Whoever Came Up With These Names?
I don’t know about you, but I am frustrated by things being called what is popular or agreeable or what sells, rather than what they are.
I don’t know about you, but I am frustrated by things being called what is popular or agreeable or what sells, rather than what they are.
Take for example the USA Patriot Act—the Frosted Flakes of government intervention in our lives. The Uniting and Strengthening America by Providing Appropriate Tools Required to Intercept and Obstruct Terrorism Act of 2001. Do you ever wonder who comes up with these acronyms? Did they start with PATRIOT and work backwards though the dictionary?
I suppose the Discouraging Useful and Meaningful Bipartisan Overview (DUMBO) Act would not have sold as well a short six weeks after 9-11. So, even though we got the DUMBO Act, we saluted the flag and called it PATRIOT. And the flags, as well as our personal rights, flew.
The original Act (just so no one could accuse us of giving away all our constitutional protections in one fell swoop) had a sunset clause to ensure that Congress would need to take active steps to reauthorize it. Nodding off like viewers between guests on Leno, we signed up as DUMBOs again in 2006.
Or we allowed our elected representatives to do it in our name. That’s what a republican (with a small r) form of government is all about—electing those who act for you instead of actually bothering about all the details yourself.
Come to think about it, that’s what Republican (with a capital R) government is about as well. Though they don’t worry so much about elected officials. Karl Rove, Don Rumsfeld, Paul Wolfowitz and Alberto Gonzales are good enough for their purposes.
Eight states (Alaska, California, Colorado, Hawaii, Idaho, Maine, Montana and Vermont) and 396 cities and counties (including New York City; Los Angeles; Dallas; Chicago; Eugene, Oregon; Philadelphia; and Cambridge, Massachusetts) have passed resolutions condemning the Act for attacking civil liberties. (Wikipedia)
But what the hell, it’s PATRIOTIC.
Interestingly, the Act and George Bush have much in common. The content of each was largely unknown when they were enacted—the former by a terrified Congress and the latter by an intimidated Supreme Court. Each, immediately after 9-11 enjoyed approximately 70% approval and has since fallen to 30%. Each harbored within it a hidden agenda and each appealed to patriotism in place of content.
Frosted Flakes are good for you.
Similarly, where we used to have what we called Civil Defense, largely peopled by school teachers and block captains with whistles and hard hats, we now have the Department of Homeland Security. DHS has replaced your and my neighbors with 180,000 full time, fully confused employees at an annual cost of $44 billion.
We never used to even have a Homeland.

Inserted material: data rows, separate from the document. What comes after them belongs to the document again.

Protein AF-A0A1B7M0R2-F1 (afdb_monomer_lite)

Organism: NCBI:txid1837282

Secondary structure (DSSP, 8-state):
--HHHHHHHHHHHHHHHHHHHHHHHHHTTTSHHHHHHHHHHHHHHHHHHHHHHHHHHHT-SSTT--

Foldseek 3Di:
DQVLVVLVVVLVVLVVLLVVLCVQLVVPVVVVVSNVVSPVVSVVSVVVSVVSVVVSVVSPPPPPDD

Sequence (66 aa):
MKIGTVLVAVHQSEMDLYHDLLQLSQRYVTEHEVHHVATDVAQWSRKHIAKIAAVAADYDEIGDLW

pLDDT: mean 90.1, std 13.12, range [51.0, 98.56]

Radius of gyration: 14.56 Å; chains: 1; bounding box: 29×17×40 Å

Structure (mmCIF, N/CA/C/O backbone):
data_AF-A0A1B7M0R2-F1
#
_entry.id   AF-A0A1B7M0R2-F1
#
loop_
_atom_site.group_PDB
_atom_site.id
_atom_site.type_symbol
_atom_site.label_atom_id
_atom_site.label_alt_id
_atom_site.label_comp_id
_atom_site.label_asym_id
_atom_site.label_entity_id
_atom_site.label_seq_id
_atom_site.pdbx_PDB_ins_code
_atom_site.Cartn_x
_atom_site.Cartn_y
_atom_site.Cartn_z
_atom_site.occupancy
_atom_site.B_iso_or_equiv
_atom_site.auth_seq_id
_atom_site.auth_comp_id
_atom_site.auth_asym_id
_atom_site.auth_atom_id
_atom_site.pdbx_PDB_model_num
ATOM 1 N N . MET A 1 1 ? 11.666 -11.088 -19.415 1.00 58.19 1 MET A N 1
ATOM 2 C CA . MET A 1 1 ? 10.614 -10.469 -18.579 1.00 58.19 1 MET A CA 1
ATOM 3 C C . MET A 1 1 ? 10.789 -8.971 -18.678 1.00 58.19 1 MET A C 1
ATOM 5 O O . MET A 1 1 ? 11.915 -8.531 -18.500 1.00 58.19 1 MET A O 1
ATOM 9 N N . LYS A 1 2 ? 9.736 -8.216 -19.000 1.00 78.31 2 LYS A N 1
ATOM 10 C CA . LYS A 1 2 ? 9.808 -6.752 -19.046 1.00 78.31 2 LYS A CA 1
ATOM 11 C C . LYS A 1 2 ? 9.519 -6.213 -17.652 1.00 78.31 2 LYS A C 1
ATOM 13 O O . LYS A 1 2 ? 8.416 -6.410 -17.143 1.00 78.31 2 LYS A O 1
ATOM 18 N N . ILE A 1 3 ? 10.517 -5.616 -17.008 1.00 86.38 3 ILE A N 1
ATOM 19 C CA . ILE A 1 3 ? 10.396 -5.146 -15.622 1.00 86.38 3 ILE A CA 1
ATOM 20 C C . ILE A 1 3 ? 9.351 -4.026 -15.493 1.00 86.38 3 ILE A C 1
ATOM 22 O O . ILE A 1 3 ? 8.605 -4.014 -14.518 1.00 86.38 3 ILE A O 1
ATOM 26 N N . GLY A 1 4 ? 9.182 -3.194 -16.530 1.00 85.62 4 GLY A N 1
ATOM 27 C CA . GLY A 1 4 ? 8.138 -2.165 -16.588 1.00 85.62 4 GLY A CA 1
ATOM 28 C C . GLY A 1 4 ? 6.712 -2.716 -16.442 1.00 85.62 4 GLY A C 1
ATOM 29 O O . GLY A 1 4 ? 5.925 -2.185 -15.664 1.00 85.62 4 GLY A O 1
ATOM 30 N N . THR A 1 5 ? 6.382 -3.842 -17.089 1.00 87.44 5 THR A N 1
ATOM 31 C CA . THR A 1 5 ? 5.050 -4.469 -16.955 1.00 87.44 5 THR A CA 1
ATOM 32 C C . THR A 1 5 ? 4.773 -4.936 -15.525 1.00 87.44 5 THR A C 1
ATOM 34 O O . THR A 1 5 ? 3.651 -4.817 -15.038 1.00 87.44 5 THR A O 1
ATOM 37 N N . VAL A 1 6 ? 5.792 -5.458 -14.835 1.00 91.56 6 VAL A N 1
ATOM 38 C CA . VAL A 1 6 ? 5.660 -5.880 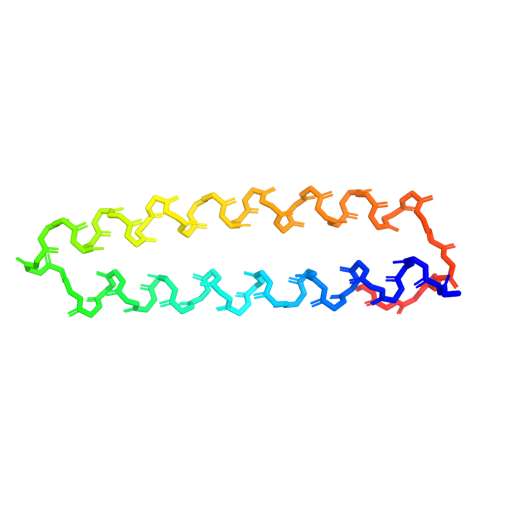-13.433 1.00 91.56 6 VAL A CA 1
ATOM 39 C C . VAL A 1 6 ? 5.441 -4.667 -12.530 1.00 91.56 6 VAL A C 1
ATOM 41 O O . VAL A 1 6 ? 4.589 -4.722 -11.650 1.00 91.56 6 VAL A O 1
ATOM 44 N N . LEU A 1 7 ? 6.148 -3.559 -12.770 1.00 92.38 7 LEU A N 1
ATOM 45 C CA . LEU A 1 7 ? 5.997 -2.331 -11.985 1.00 92.38 7 LEU A CA 1
ATOM 46 C C . LEU A 1 7 ? 4.587 -1.732 -12.103 1.00 92.38 7 LEU A C 1
ATOM 48 O O . LEU A 1 7 ? 4.020 -1.346 -11.085 1.00 92.38 7 LEU A O 1
ATOM 52 N N . VAL A 1 8 ? 3.985 -1.735 -13.298 1.00 90.62 8 VAL A N 1
ATOM 53 C CA . VAL A 1 8 ? 2.584 -1.307 -13.497 1.00 90.62 8 VAL A CA 1
ATOM 54 C C . VAL A 1 8 ? 1.616 -2.196 -12.710 1.00 90.62 8 VAL A C 1
ATOM 56 O O . VAL A 1 8 ? 0.753 -1.693 -11.991 1.00 90.62 8 VAL A O 1
ATOM 59 N N . ALA A 1 9 ? 1.777 -3.520 -12.791 1.00 92.94 9 ALA A N 1
ATOM 60 C CA . ALA A 1 9 ? 0.910 -4.456 -12.073 1.00 92.94 9 ALA A CA 1
ATOM 61 C C . ALA A 1 9 ? 1.011 -4.297 -10.544 1.00 92.94 9 ALA A C 1
ATOM 63 O O . ALA A 1 9 ? -0.002 -4.332 -9.840 1.00 92.94 9 ALA A O 1
ATOM 64 N N . VAL A 1 10 ? 2.226 -4.084 -10.028 1.00 94.88 10 VAL A N 1
ATOM 65 C CA . VAL A 1 10 ? 2.466 -3.840 -8.598 1.00 94.88 10 VAL A CA 1
ATOM 66 C C . VAL A 1 10 ? 1.886 -2.490 -8.171 1.00 94.88 10 VAL A C 1
ATOM 68 O O . VAL A 1 10 ? 1.234 -2.425 -7.13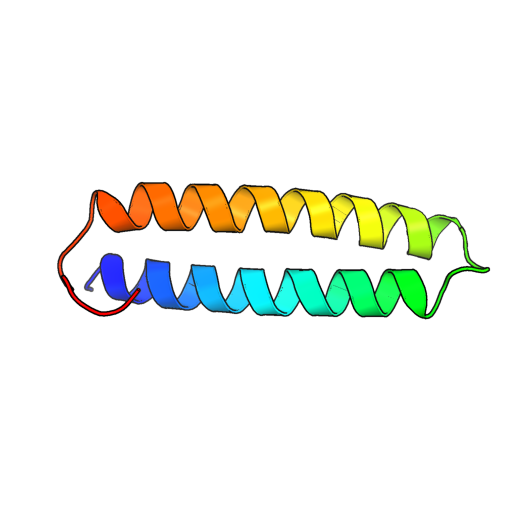5 1.00 94.88 10 VAL A O 1
ATOM 71 N N . HIS A 1 11 ? 2.044 -1.435 -8.976 1.00 94.31 11 HIS A N 1
ATOM 72 C CA . HIS A 1 11 ? 1.435 -0.132 -8.702 1.00 94.31 11 HIS A CA 1
ATOM 73 C C . HIS A 1 11 ? -0.089 -0.225 -8.582 1.00 94.31 11 HIS A C 1
ATOM 75 O O . HIS A 1 11 ? -0.659 0.301 -7.628 1.00 94.31 11 HIS A O 1
ATOM 81 N N . GLN A 1 12 ? -0.752 -0.915 -9.516 1.00 95.06 12 GLN A N 1
ATOM 82 C CA . GLN A 1 12 ? -2.204 -1.091 -9.464 1.00 95.06 12 GLN A CA 1
ATOM 83 C C . GLN A 1 12 ? -2.635 -1.871 -8.217 1.00 95.06 12 GLN A C 1
ATOM 85 O O . GLN A 1 12 ? -3.544 -1.444 -7.515 1.00 95.06 12 GLN A O 1
ATOM 90 N N . SER A 1 13 ? -1.934 -2.963 -7.902 1.00 96.81 13 SER A N 1
ATOM 91 C CA . SER A 1 13 ? -2.234 -3.775 -6.715 1.00 96.81 13 SER A CA 1
ATOM 92 C C . SER A 1 13 ? -2.082 -2.976 -5.413 1.00 96.81 13 SER A C 1
ATOM 94 O O . SER A 1 13 ? -2.867 -3.142 -4.485 1.00 96.81 13 SER A O 1
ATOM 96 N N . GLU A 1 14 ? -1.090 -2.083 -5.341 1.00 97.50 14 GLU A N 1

Homelands were for Russians and Eastern Europeans. But we have one now and the FBI and CIA report to it.
The FBI used to work pretty well back in the bad old days when it was run by a dictatorial closet gay named J. Edgar Hoover, but it no longer knows how to get a message from a field agent to headquarters. The CIA has similarly fallen apart, to the extent that Don Rumsfeld built his own CIA within the Defense Department. The old one reports to DHS, but the new one doesn’t. Oh, and the PATRIOT Act worker-bees report to DHS as well.
Am I going too fast for you?
Homeland security is generally used to refer to the broad national effort by all levels of government--federal, state, local and tribal--to protect the territory of the United States from hazards both internal and external as well as the Department of Homeland Security itself. (Wikipedia, but my italics)
Well, there you have it. That’s why the confusion. Homeland Security’s job is to protect the country from hazards, including itself. That’s what happened in New Orleans—it failed to protect itself from itself.
So we guestimate we’re spending $44 billion, but we haven’t the slightest notion of what it’s buying. Which is the way it’s supposed to be, because if it’s working we’re not being terrorized, except in a very small way in the matter of our rights.
Conveniently, it's impossible to prove a negative and no one (apparently) thinks $44 billion is a negative.
Taking that premise just a notch higher, some say that results are not the goal. The impression of results is the goal. The impression calms people down. No wonder Mike Chertoff has time for all those speeches and congressional appearances. No one actually knows that he’s out of his office, because no one looks.
Prozac also calms people down and (as far as is known) has almost no side effects relating to the destruction of the FBI and CIA. It is possible (though not yet clinically proven) that the wider distribution of various ‘lifestyle’ drugs such as Prozac and Zoloft might reasonably replace the entire structure of the Department of Homeland Security.
But then, come to think of it, we were never really a homeland kind of country.